Saved data entries

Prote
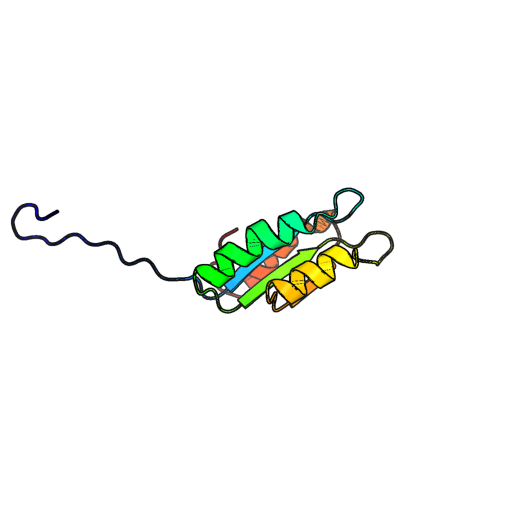in AF-D6PKL2-F1 (afdb_monomer_lite)

InterPro domains:
  IPR012131 Histidinol dehy
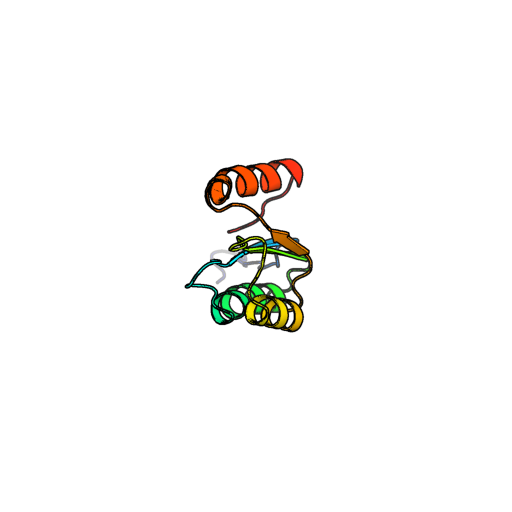drogenase [PF00815] (4-78)
  IPR012131 Histidinol dehydrogenase [PR00083] (28-54)
  IPR012131 Histidinol dehydrogenase [PR00083] (62-88)
  IPR012131 Histidinol dehydrogenase [PTHR21256] (4-78)
  IPR016161 Aldehyde/histidinol dehydrogenase [SSF53720] (4-78)

Organism: NCBI:txid743630

Radius of gyration: 16.95 Å; chains: 1; bounding box: 29×28×60 Å

Sequence (100 aa):
MKINGSTLGEKVTAIERVGIYVPGGKASYPSTVLMNAIPARTAGVKNITMVCPPINGKLDPLVLVAADLCEVDEIYKLVELMRLGLLLMAQKLLNKSIKL

Secondary structure (DSSP, 8-state):
-EETTEE--------SEEEEE---GGG--HHHHHHHHHHHHHTT-SEEEEE-PPBTTB--HHHHHHHHHTT--EEE---GGGHHHHHHHHHHHTTS----

pLDDT: mean 77.75, std 16.31, range [39.91, 94.12]

Foldseek 3Di:
DDDPNDDDDDDDAADQEAEAEAEFDPRRDLVSLCVPLVVNVVRVHDAYEYEYADDVPDGDVSNVVSCVVSVHPYYDHDHPVCVPVVVVVVCVVVVDDHDD

Structure (mmCIF, N/CA/C/O backbone):
data_AF-D6PKL2-F1
#
_entry.id   AF-D6PKL2-F1
#
loop_
_atom_site.group_PDB
_atom_site.id
_atom_site.type_symbol
_atom_site.label_atom_id
_atom_site.label_alt_id
_atom_site.label_comp_id
_atom_site.label_asym_id
_atom_site.label_entity_id
_atom_site.label_seq_id
_atom_site.pdbx_PDB_ins_code
_atom_site.Cartn_x
_atom_site.Cartn_y
_atom_site.Cartn_z
_atom_site.occupancy
_atom_site.B_iso_or_equiv
_atom_site.auth_seq_id
_atom_site.auth_comp_id
_atom_site.auth_asym_id
_atom_site.auth_atom_id
_atom_site.pdbx_PDB_model_num
ATOM 1 N N . MET A 1 1 ? -7.293 -1.292 34.922 1.00 51.00 1 MET A N 1
ATOM 2 C CA . MET A 1 1 ? -6.750 -1.315 36.300 1.00 51.00 1 MET A CA 1
ATOM 3 C C . MET A 1 1 ? -7.368 -0.131 37.040 1.00 51.00 1 MET A C 1
ATOM 5 O O . MET A 1 1 ? -7.155 0.991 36.603 1.00 51.00 1 MET A O 1
ATOM 9 N N . LYS A 1 2 ? -8.247 -0.353 38.029 1.00 47.59 2 LYS A N 1
ATOM 10 C CA . LYS A 1 2 ? -8.877 0.746 38.787 1.00 47.59 2 LYS A CA 1
ATOM 11 C C . LYS A 1 2 ? -7.944 1.156 39.921 1.00 47.59 2 LYS A C 1
ATOM 13 O O . LYS A 1 2 ? -7.578 0.309 40.727 1.00 47.59 2 LYS A O 1
ATOM 18 N N . ILE A 1 3 ? -7.598 2.436 39.984 1.00 66.12 3 ILE A N 1
ATOM 19 C CA . ILE A 1 3 ? -6.877 3.033 41.110 1.00 66.12 3 ILE A CA 1
ATOM 20 C C . ILE A 1 3 ? -7.795 4.148 41.629 1.00 66.12 3 ILE A C 1
ATOM 22 O O . ILE A 1 3 ? -8.168 5.046 40.874 1.00 66.12 3 ILE A O 1
ATOM 26 N N . ASN A 1 4 ? -8.245 4.045 42.881 1.00 70.38 4 ASN A N 1
ATOM 27 C CA . ASN A 1 4 ? -9.013 5.080 43.591 1.00 70.38 4 ASN A CA 1
ATOM 28 C C . ASN A 1 4 ? -10.255 5.638 42.855 1.00 70.38 4 ASN A C 1
ATOM 30 O O . ASN A 1 4 ? -10.410 6.846 42.716 1.00 70.38 4 ASN A O 1
ATOM 34 N N . GLY A 1 5 ? -11.148 4.776 42.354 1.00 77.62 5 G
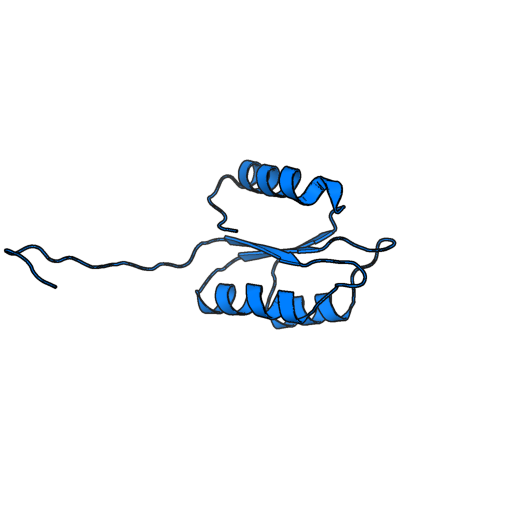LY A N 1
ATOM 35 C CA . GLY A 1 5 ? -12.431 5.203 41.759 1.00 77.62 5 GLY A CA 1
ATOM 36 C C . GLY A 1 5 ? -12.354 5.739 40.322 1.00 77.62 5 GLY A C 1
ATOM 37 O O . GLY A 1 5 ? -13.389 5.919 39.685 1.00 77.62 5 GLY A O 1
ATOM 38 N N . SER A 1 6 ? -11.151 5.908 39.771 1.00 76.56 6 SER A N 1
ATOM 39 C CA . SER A 1 6 ? -10.943 6.257 38.363 1.00 76.56 6 SER A CA 1
ATOM 40 C C . SER A 1 6 ? -10.849 5.003 37.480 1.00 76.56 6 SER A C 1
ATOM 42 O O . SER A 1 6 ? -10.297 3.973 37.882 1.00 76.56 6 SER A O 1
ATOM 44 N N . THR A 1 7 ? -11.421 5.068 36.273 1.00 82.94 7 THR A N 1
ATOM 45 C CA . THR A 1 7 ? -11.316 4.002 35.263 1.00 82.94 7 THR A CA 1
ATOM 46 C C . THR A 1 7 ? -10.389 4.476 34.153 1.00 82.94 7 THR A C 1
ATOM 48 O O . THR A 1 7 ? -10.702 5.443 33.467 1.00 82.94 7 THR A O 1
ATOM 51 N N . LEU A 1 8 ? -9.256 3.794 33.982 1.00 84.69 8 LEU A N 1
ATOM 52 C CA . LEU A 1 8 ? -8.332 4.017 32.873 1.00 84.69 8 LEU A CA 1
ATOM 53 C C . LEU A 1 8 ? -8.619 2.997 31.765 1.00 84.69 8 LEU A C 1
ATOM 55 O O . LEU A 1 8 ? -8.737 1.800 32.047 1.00 84.69 8 LEU A O 1
ATOM 59 N N . GLY A 1 9 ? -8.713 3.465 30.525 1.00 87.06 9 GLY A N 1
ATOM 60 C CA . GLY A 1 9 ? -8.884 2.633 29.340 1.00 87.06 9 GLY A CA 1
ATOM 61 C C . GLY A 1 9 ? -8.177 3.256 28.143 1.00 87.06 9 GLY A C 1
ATOM 62 O O . GLY A 1 9 ? -7.989 4.470 28.091 1.00 87.06 9 GLY A O 1
ATOM 63 N N . GLU A 1 10 ? -7.788 2.416 27.192 1.00 88.50 10 GLU A N 1
ATOM 64 C CA . GLU A 1 10 ? -7.208 2.837 25.922 1.00 88.50 10 GLU A CA 1
ATOM 65 C C . GLU A 1 10 ? -8.221 2.581 24.807 1.00 88.50 10 GLU A C 1
ATOM 67 O O . GLU A 1 10 ? -8.826 1.510 24.733 1.00 88.50 10 GLU A O 1
ATOM 72 N N . LYS A 1 11 ? -8.424 3.577 23.944 1.00 88.56 11 LYS A N 1
ATOM 73 C CA . LYS A 1 11 ? -9.246 3.444 22.743 1.00 88.56 11 LYS A CA 1
ATOM 74 C C . LYS A 1 11 ? -8.329 3.481 21.528 1.00 88.56 11 LYS A C 1
ATOM 76 O O . LYS A 1 11 ? -7.845 4.547 21.158 1.00 88.56 11 LYS A O 1
ATOM 81 N N . VAL A 1 12 ? -8.130 2.326 20.901 1.00 87.44 12 VAL A N 1
ATOM 82 C CA . VAL A 1 12 ? -7.383 2.210 19.645 1.00 87.44 12 VAL A CA 1
ATOM 83 C C . VAL A 1 12 ? -8.355 2.336 18.477 1.00 87.44 12 VAL A C 1
ATOM 85 O O . VAL A 1 12 ? -9.377 1.655 18.424 1.00 87.44 12 VAL A O 1
ATOM 88 N N . THR A 1 13 ? -8.046 3.229 17.542 1.00 90.12 13 THR A N 1
ATOM 89 C CA . THR A 1 13 ? -8.824 3.452 16.320 1.00 90.12 13 THR A CA 1
ATOM 90 C C . THR A 1 13 ? -7.896 3.557 15.127 1.00 90.12 13 THR A C 1
ATOM 92 O O . THR A 1 13 ? -6.827 4.161 15.227 1.00 90.12 13 THR A O 1
ATOM 95 N N . ALA A 1 14 ? -8.332 3.010 13.996 1.00 87.81 14 ALA A N 1
ATOM 96 C CA . ALA A 1 14 ? -7.616 3.109 12.735 1.00 87.81 14 ALA A CA 1
ATOM 97 C C . ALA A 1 14 ? -7.416 4.567 12.303 1.00 87.81 14 ALA A C 1
ATOM 99 O O . ALA A 1 14 ? -8.245 5.438 12.584 1.00 87.81 14 ALA A O 1
ATOM 100 N N . ILE A 1 15 ? -6.340 4.815 11.563 1.00 87.94 15 ILE A N 1
ATOM 101 C CA . ILE A 1 15 ? -6.136 6.090 10.874 1.00 87.94 15 ILE A CA 1
ATOM 102 C C . ILE A 1 15 ? -6.980 6.088 9.591 1.00 87.94 15 ILE A C 1
ATOM 104 O O . ILE A 1 15 ? -7.206 5.045 8.983 1.00 87.94 15 ILE A O 1
ATOM 108 N N . GLU A 1 16 ? -7.450 7.257 9.157 1.00 86.94 16 GLU A N 1
ATOM 109 C CA . GLU A 1 16 ? -8.258 7.377 7.935 1.00 86.94 16 GLU A CA 1
ATOM 110 C C . GLU A 1 16 ? -7.472 7.043 6.654 1.00 86.94 16 GLU A C 1
ATOM 112 O O . GLU A 1 16 ? -8.032 6.448 5.725 1.00 86.94 16 GLU A O 1
ATOM 117 N N . ARG A 1 17 ? -6.194 7.450 6.596 1.00 85.06 17 ARG A N 1
ATOM 118 C CA . ARG A 1 17 ? -5.300 7.283 5.442 1.00 85.06 17 ARG A CA 1
ATOM 119 C C . ARG A 1 17 ? -3.866 6.973 5.870 1.00 85.06 17 ARG A C 1
ATOM 121 O O . ARG A 1 17 ? -3.391 7.544 6.852 1.00 85.06 17 ARG A O 1
ATOM 128 N N . VAL A 1 18 ? -3.169 6.140 5.1
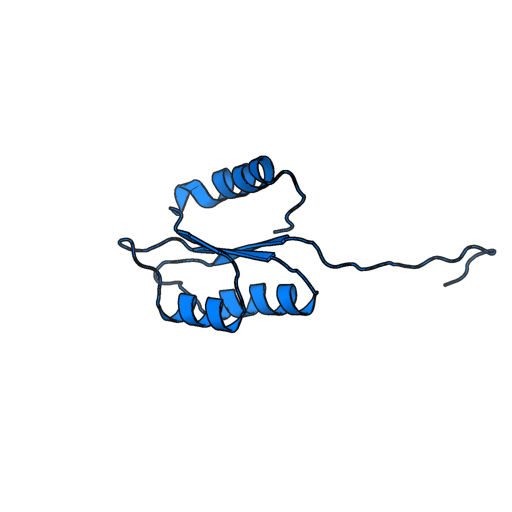02 1.00 86.06 18 VAL A N 1
ATOM 129 C CA . VAL A 1 18 ? -1.744 5.830 5.289 1.00 86.06 18 VAL A CA 1
ATOM 130 C C . VAL A 1 18 ? -0.991 5.940 3.965 1.00 86.06 18 VAL A C 1
ATOM 132 O O . VAL A 1 18 ? -1.535 5.627 2.908 1.00 86.06 18 VAL A O 1
ATOM 135 N N . GLY A 1 19 ? 0.259 6.393 4.031 1.00 86.06 19 GLY A N 1
ATOM 136 C CA . GLY A 1 19 ? 1.178 6.406 2.899 1.00 86.06 19 GLY A CA 1
ATOM 137 C C . GLY A 1 19 ? 2.265 5.361 3.109 1.00 86.06 19 GLY A C 1
ATOM 138 O O . GLY A 1 19 ? 2.973 5.431 4.108 1.00 86.06 19 GLY A O 1
ATOM 139 N N . ILE A 1 20 ? 2.411 4.419 2.181 1.00 85.06 20 ILE A N 1
ATOM 140 C CA . ILE A 1 20 ? 3.450 3.388 2.210 1.00 85.06 20 ILE A CA 1
ATOM 141 C C . ILE A 1 20 ? 4.475 3.661 1.110 1.00 85.06 20 ILE A C 1
ATOM 143 O O . ILE A 1 20 ? 4.131 4.018 -0.018 1.00 85.06 20 ILE A O 1
ATOM 147 N N . TYR A 1 21 ? 5.754 3.502 1.429 1.00 85.50 21 TYR A N 1
ATOM 148 C CA . TYR A 1 21 ? 6.831 3.623 0.452 1.00 85.50 21 TYR A CA 1
ATOM 149 C C . TYR A 1 21 ? 7.389 2.241 0.132 1.00 85.50 21 TYR A C 1
ATOM 151 O O . TYR A 1 21 ? 7.766 1.488 1.031 1.00 85.50 21 TYR A O 1
ATOM 159 N N . VAL A 1 22 ? 7.484 1.938 -1.158 1.00 84.75 22 VAL A N 1
ATOM 160 C CA . VAL A 1 22 ? 8.049 0.689 -1.659 1.00 84.75 22 VAL A CA 1
ATOM 161 C C . VAL A 1 22 ? 9.273 1.035 -2.498 1.00 84.75 22 VAL A C 1
ATOM 163 O O . VAL A 1 22 ? 9.151 1.821 -3.439 1.00 84.75 22 VAL A O 1
ATOM 166 N N . PRO A 1 23 ? 10.459 0.491 -2.170 1.00 81.81 23 PRO A N 1
ATOM 167 C CA . PRO A 1 23 ? 11.639 0.682 -2.995 1.00 81.81 23 PRO A CA 1
ATOM 168 C C . PRO A 1 23 ? 11.378 0.166 -4.410 1.00 81.81 23 PRO A C 1
ATOM 170 O O . PRO A 1 23 ? 10.890 -0.947 -4.599 1.00 81.81 23 PRO A O 1
ATOM 173 N N . GLY A 1 24 ? 11.713 0.986 -5.398 1.00 76.31 24 GLY A N 1
ATOM 174 C CA . GLY A 1 24 ? 11.835 0.554 -6.784 1.00 76.31 24 GLY A CA 1
ATOM 175 C C . GLY A 1 24 ? 13.266 0.107 -7.057 1.00 76.31 24 GLY A C 1
ATOM 176 O O . GLY A 1 24 ? 14.107 0.052 -6.157 1.00 76.31 24 GLY A O 1
ATOM 177 N N . GLY A 1 25 ? 13.602 -0.192 -8.308 1.00 72.81 25 GLY A N 1
ATOM 178 C CA . GLY A 1 25 ? 14.969 -0.613 -8.622 1.00 72.81 25 GLY A CA 1
ATOM 179 C C . GLY A 1 25 ? 15.136 -2.127 -8.724 1.00 72.81 25 GLY A C 1
ATOM 180 O O . GLY A 1 25 ? 14.179 -2.898 -8.796 1.00 72.81 25 GLY A O 1
ATOM 181 N N . LYS A 1 26 ? 16.399 -2.547 -8.632 1.00 65.94 26 LYS A N 1
ATOM 182 C CA . LYS A 1 26 ? 16.787 -3.945 -8.385 1.00 65.94 26 LYS A CA 1
ATOM 183 C C . LYS A 1 26 ? 16.273 -4.479 -7.036 1.00 65.94 26 LYS A C 1
ATOM 185 O O . LYS A 1 26 ? 16.360 -5.674 -6.795 1.00 65.94 26 LYS A O 1
ATOM 190 N N . ALA A 1 27 ? 15.768 -3.594 -6.176 1.00 68.56 27 ALA A N 1
ATOM 191 C CA . ALA A 1 27 ? 15.197 -3.888 -4.867 1.00 68.56 27 ALA A CA 1
ATOM 192 C C . ALA A 1 27 ? 13.659 -3.767 -4.858 1.00 68.56 27 ALA A C 1
ATOM 194 O O . ALA A 1 27 ? 13.071 -3.488 -3.817 1.00 68.56 27 ALA A O 1
ATOM 195 N N . SER A 1 28 ? 13.007 -3.941 -6.014 1.00 77.50 28 SER A N 1
ATOM 196 C CA . SER A 1 28 ? 11.544 -3.991 -6.092 1.00 77.50 28 SER A CA 1
ATOM 197 C C . SER A 1 28 ? 11.052 -5.271 -5.420 1.00 77.50 28 SER A C 1
ATOM 199 O O . SER A 1 28 ? 11.121 -6.352 -5.999 1.00 77.50 28 SER A O 1
ATOM 201 N N . TYR A 1 29 ? 10.601 -5.156 -4.172 1.00 84.38 29 TYR A N 1
ATOM 202 C CA . TYR A 1 29 ? 10.180 -6.296 -3.366 1.00 84.38 29 TYR A CA 1
ATOM 203 C C . TYR A 1 29 ? 8.659 -6.296 -3.180 1.00 84.38 29 TYR A C 1
ATOM 205 O O . TYR A 1 29 ? 8.135 -5.491 -2.404 1.00 84.38 29 TYR A O 1
ATOM 213 N N . PRO A 1 30 ? 7.933 -7.237 -3.812 1.00 87.31 30 PRO A N 1
ATOM 214 C CA . PRO A 1 30 ? 6.507 -7.433 -3.558 1.00 87.31 30 PRO A CA 1
ATOM 215 C C . PRO A 1 30 ? 6.216 -7.672 -2.070 1.00 87.31 30 PRO A C 1
ATOM 217 O O . PRO A 1 30 ? 5.209 -7.209 -1.547 1.00 87.31 30 PRO A O 1
ATOM 220 N N . SER A 1 31 ? 7.143 -8.316 -1.353 1.00 90.56 31 SER A N 1
ATOM 221 C CA . SER A 1 31 ? 7.040 -8.541 0.091 1.00 90.56 31 SER A CA 1
ATOM 222 C C . SER A 1 31 ? 6.947 -7.247 0.903 1.00 90.56 31 SER A C 1
ATOM 224 O O . SER A 1 31 ? 6.216 -7.218 1.889 1.00 90.56 31 SER A O 1
ATOM 226 N N . THR A 1 32 ? 7.614 -6.163 0.491 1.00 90.31 32 THR A N 1
ATOM 227 C CA . THR A 1 32 ? 7.500 -4.860 1.165 1.00 90.31 32 THR A CA 1
ATOM 228 C C . THR A 1 32 ? 6.096 -4.283 1.021 1.00 90.31 32 THR A C 1
ATOM 230 O O . THR A 1 32 ? 5.590 -3.690 1.972 1.00 90.31 32 THR A O 1
ATOM 233 N N . VAL A 1 33 ? 5.433 -4.498 -0.119 1.00 91.88 33 VAL A N 1
ATOM 234 C CA . VAL A 1 33 ? 4.027 -4.111 -0.302 1.00 91.88 33 VAL A CA 1
ATOM 235 C C . VAL A 1 33 ? 3.154 -4.871 0.693 1.00 91.88 33 VAL A C 1
ATOM 237 O O . VAL A 1 33 ? 2.421 -4.252 1.460 1.00 91.88 33 VAL A O 1
ATOM 240 N N . LEU A 1 34 ? 3.294 -6.200 0.741 1.00 92.31 34 LEU A N 1
ATOM 241 C CA . LEU A 1 34 ? 2.514 -7.063 1.632 1.00 92.31 34 LEU A CA 1
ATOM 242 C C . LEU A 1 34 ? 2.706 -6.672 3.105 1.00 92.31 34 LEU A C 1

WHAT IS BEING ASKED: In the data above, retype only the stretch from the line with "ATOM 27 C CA" through the line with "ATOM 40 C C", word for word, and skip any pictures.

WRITTEN RESPONSE:
ATOM 27 C CA . ASN A 1 4 ? -9.013 5.080 43.591 1.00 70.38 4 ASN A CA 1
ATOM 28 C C . ASN A 1 4 ? -10.255 5.638 42.855 1.00 70.38 4 ASN A C 1
ATOM 30 O O . ASN A 1 4 ? -10.410 6.846 42.716 1.00 70.38 4 ASN A O 1
ATOM 34 N N . GLY A 1 5 ? -11.148 4.776 42.354 1.00 77.62 5 G
LY A N 1
ATOM 35 C CA . GLY A 1 5 ? -12.431 5.203 41.759 1.00 77.62 5 GLY A CA 1
ATOM 36 C C . GLY A 1 5 ? -12.354 5.739 40.322 1.00 77.62 5 GLY A C 1
ATOM 37 O O . GLY A 1 5 ? -13.389 5.919 39.685 1.00 77.62 5 GLY A O 1
ATOM 38 N N . SER A 1 6 ? -11.151 5.908 39.771 1.00 76.56 6 SER A N 1
ATOM 39 C CA . SER A 1 6 ? -10.943 6.257 38.363 1.00 76.56 6 SER A CA 1
ATOM 40 C C . SER A 1 6 ? -10.849 5.003 37.480 1.00 76.56 6 SER A C 1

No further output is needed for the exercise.